# Exterior Door Jamb Rot Remediation



## mae-ling (Dec 9, 2011)

first stop it from happening. Gutters are the main thing. 
1. Is the sill sloped away from the door?
2. Is it like this on both sides or just one? if just the one is the sill not level and water is running to that side?

If splash still happens from water hitting the deck, which I have never seen before, put a mat in front of the door which will stop the water from splashing.

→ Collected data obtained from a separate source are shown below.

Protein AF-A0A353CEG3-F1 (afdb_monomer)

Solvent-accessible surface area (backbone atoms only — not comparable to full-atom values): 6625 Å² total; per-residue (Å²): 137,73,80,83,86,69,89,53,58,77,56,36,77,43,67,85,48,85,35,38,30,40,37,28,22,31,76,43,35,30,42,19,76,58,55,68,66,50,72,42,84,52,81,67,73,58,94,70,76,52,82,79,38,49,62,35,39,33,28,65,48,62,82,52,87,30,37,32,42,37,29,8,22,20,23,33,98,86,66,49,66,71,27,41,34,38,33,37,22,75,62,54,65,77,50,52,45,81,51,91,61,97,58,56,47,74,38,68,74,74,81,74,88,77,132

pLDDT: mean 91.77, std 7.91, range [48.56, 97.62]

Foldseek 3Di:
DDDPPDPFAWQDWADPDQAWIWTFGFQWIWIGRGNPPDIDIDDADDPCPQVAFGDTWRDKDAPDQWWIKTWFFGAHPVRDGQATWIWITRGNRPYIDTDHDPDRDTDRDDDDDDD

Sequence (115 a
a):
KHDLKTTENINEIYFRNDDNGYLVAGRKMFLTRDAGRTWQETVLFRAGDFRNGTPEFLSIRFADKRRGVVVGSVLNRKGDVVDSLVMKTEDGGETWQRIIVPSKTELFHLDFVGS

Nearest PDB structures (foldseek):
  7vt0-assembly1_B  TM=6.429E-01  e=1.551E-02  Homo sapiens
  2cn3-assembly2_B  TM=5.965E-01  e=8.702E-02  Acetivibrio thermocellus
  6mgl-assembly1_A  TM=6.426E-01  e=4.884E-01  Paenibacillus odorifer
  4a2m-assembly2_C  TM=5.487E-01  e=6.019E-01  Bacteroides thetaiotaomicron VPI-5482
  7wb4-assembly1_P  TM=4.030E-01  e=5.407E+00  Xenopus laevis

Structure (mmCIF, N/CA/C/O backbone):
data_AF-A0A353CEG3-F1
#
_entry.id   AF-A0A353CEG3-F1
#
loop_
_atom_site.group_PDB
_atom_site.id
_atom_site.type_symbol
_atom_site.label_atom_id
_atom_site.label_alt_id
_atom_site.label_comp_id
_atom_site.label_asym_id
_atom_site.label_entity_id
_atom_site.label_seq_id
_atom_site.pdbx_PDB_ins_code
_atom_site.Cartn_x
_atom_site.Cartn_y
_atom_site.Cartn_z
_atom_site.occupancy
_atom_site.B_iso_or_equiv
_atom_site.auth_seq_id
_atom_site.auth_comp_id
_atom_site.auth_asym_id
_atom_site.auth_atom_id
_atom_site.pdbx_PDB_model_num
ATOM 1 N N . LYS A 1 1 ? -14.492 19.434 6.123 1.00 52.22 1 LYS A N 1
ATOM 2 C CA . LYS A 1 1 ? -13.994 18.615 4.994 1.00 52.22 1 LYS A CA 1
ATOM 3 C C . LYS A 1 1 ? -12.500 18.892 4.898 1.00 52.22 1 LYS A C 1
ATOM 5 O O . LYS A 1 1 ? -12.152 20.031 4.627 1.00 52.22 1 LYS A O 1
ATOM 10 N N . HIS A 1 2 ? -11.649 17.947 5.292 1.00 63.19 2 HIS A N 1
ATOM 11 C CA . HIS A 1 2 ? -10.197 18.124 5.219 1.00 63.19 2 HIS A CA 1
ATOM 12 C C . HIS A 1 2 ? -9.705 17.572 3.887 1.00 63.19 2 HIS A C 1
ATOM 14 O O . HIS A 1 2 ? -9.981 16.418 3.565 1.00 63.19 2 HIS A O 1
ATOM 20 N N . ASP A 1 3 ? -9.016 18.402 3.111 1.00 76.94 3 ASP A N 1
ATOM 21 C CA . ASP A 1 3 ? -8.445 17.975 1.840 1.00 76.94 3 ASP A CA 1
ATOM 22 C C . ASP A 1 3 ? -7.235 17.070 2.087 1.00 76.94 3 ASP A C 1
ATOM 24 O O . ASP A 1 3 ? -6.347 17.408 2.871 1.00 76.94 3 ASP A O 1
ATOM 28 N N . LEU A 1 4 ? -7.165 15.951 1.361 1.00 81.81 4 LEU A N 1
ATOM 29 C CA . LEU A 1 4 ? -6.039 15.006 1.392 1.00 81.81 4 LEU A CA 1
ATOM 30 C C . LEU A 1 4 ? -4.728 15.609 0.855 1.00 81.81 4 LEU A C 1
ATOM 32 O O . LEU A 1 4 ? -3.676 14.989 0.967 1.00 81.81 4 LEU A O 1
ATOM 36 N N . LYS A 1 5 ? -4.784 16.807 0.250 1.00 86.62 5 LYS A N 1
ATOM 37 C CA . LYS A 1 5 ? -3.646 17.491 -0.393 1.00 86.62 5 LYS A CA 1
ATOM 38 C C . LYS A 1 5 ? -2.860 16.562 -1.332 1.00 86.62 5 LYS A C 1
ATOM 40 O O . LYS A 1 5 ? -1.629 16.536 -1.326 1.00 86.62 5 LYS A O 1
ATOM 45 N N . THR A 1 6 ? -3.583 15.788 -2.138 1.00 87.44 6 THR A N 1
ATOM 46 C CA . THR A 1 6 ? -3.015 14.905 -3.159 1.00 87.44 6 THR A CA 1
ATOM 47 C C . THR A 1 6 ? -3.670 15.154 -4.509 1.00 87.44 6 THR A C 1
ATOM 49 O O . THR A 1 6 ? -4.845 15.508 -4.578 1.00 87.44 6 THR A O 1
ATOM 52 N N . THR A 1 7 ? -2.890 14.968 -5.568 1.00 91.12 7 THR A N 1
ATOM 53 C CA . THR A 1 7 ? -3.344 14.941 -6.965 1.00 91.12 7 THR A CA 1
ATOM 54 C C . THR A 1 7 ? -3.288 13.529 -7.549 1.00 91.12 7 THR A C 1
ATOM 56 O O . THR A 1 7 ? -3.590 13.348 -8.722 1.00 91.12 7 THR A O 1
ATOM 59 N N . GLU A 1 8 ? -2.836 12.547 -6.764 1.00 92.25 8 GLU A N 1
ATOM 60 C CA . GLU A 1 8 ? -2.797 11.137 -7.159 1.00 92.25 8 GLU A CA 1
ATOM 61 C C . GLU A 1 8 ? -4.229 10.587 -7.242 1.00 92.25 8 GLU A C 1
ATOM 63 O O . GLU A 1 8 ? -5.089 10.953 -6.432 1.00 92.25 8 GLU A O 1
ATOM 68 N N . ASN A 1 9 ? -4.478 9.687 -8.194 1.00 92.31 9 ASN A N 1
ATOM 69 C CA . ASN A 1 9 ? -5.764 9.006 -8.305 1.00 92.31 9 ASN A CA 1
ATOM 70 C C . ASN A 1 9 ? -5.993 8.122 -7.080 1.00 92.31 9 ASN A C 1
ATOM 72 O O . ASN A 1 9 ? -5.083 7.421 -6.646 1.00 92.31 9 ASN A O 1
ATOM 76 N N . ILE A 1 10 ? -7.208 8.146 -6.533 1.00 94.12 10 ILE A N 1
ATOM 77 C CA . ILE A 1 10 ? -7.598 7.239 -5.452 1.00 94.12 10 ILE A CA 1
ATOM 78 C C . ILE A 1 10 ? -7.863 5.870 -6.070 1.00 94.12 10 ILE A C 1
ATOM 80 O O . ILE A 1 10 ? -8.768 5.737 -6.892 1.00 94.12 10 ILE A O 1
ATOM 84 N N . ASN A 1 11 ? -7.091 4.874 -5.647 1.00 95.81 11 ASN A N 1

to remedy this your door may need to be installed level,good time for a new door. Or if you really like that door you can get special putty for fixing rot like that.
http://www.hereandthere.org/oldhouse/fixing-decayed-wood.html


----------



## Hardway (Dec 28, 2011)

Auto Bondo or Dura Glass!


----------



## mrgins (Jan 19, 2009)

I always cut the jamb where it becomes solid wood, fashion a new piece of door jamb, prime it (or use Azek) and use a strip of plywood to sister it to the existing frame. It holds better than bondo and it'll hold the closer bracket for the storm door that will prevent rot in the future


----------



## joecaption (Nov 30, 2011)

You can mess around with that cheap door until the cows come home and it still would be a cheap door prone to rotting and rusting.
If it was mine I would order a new fiberglass door, vinyl jams, vinyl brick molding, adjustable sill, double bored.
While the door is out add one of these under the door.
http://www.jamsill.com/
This way the threshold will never leak back into the house, and the door will be come a non issue forever.
Any time we get stuck have to install a cheap door like yours we try talking the customer into at least letting us wrap the jambs with aluminum coil stock and change the wooden brick moulding to vinyl.


----------



## mrgins (Jan 19, 2009)

An effective fix is cheaper than a new door and the pan protects the area of framing below and beyond the door, not the door frame itself


----------



## EvilNCarnate (Jan 27, 2011)

I cant tell for certain but it looks like the sill was installed level, so it allows water to sit on the sill. I have in the past patched up mine, similar to what mrgins said. Cut the wood out past the rot, this can take a few cuts because rot may be further on the back of the wood than the front due to weather drying the face out quicker. Patch in a new piece, if its an area prone to water exposure I always use treated lumber. Typically the wood is a little larger than kiln dried non treated lumber, or if you are in an older home where a 1x6 was 6" you will need to rip a board to the right size. After patching in the wood sand the joint just below flush and then get some bondo from walmart or an auto parts place. Mix a small amount and fill and sand the seam flush again. Prime, paint and finally silicon (caulk) where the sill meets the jamb so future water doesnt soak into the wood. Maintenance wise make sure any wood surfaces exposed to elements are checked for caulking annually as well as repainted if showing any cracking, chipping or wear. 

Oh and get some gutters.

Edit: also looks like its soaking all the way through the door, staining shows up long after rot starts. I wouldnt be surprised to find some rot on the actual 2x4's of the door frame. Hopefully its minimal and can be dried out, treated, filled and protected for a good future.


----------



## AGWhitehouse (Jul 1, 2011)

Step #1: Install Gutters
Step #2: Replace Door & Frame (Or just frame if you want)
Step #3: Cold drink


----------



## joecaption (Nov 30, 2011)

Never use pressure treated if you insisting on not fixing this right.
It's going to srink when it drys out, Paint will not stay stuck to it. 
You would have to wait a few months for it to dry out enough to seal.
If any material is removed from it, the exposed area is no longer pressure treated, only ACQ fastners would be able to be used.


----------



## AGWhitehouse (Jul 1, 2011)

joecaption said:


> Never use pressure treated if you insisting on not fixing this right.
> It's going to srink when it drys out, Paint will not stay stuck to it.
> You would have to wait a few months for it to dry out enough to seal.
> If any material is removed from it, the exposed area is no longer pressure treated, only ACQ fastners would be able to be used.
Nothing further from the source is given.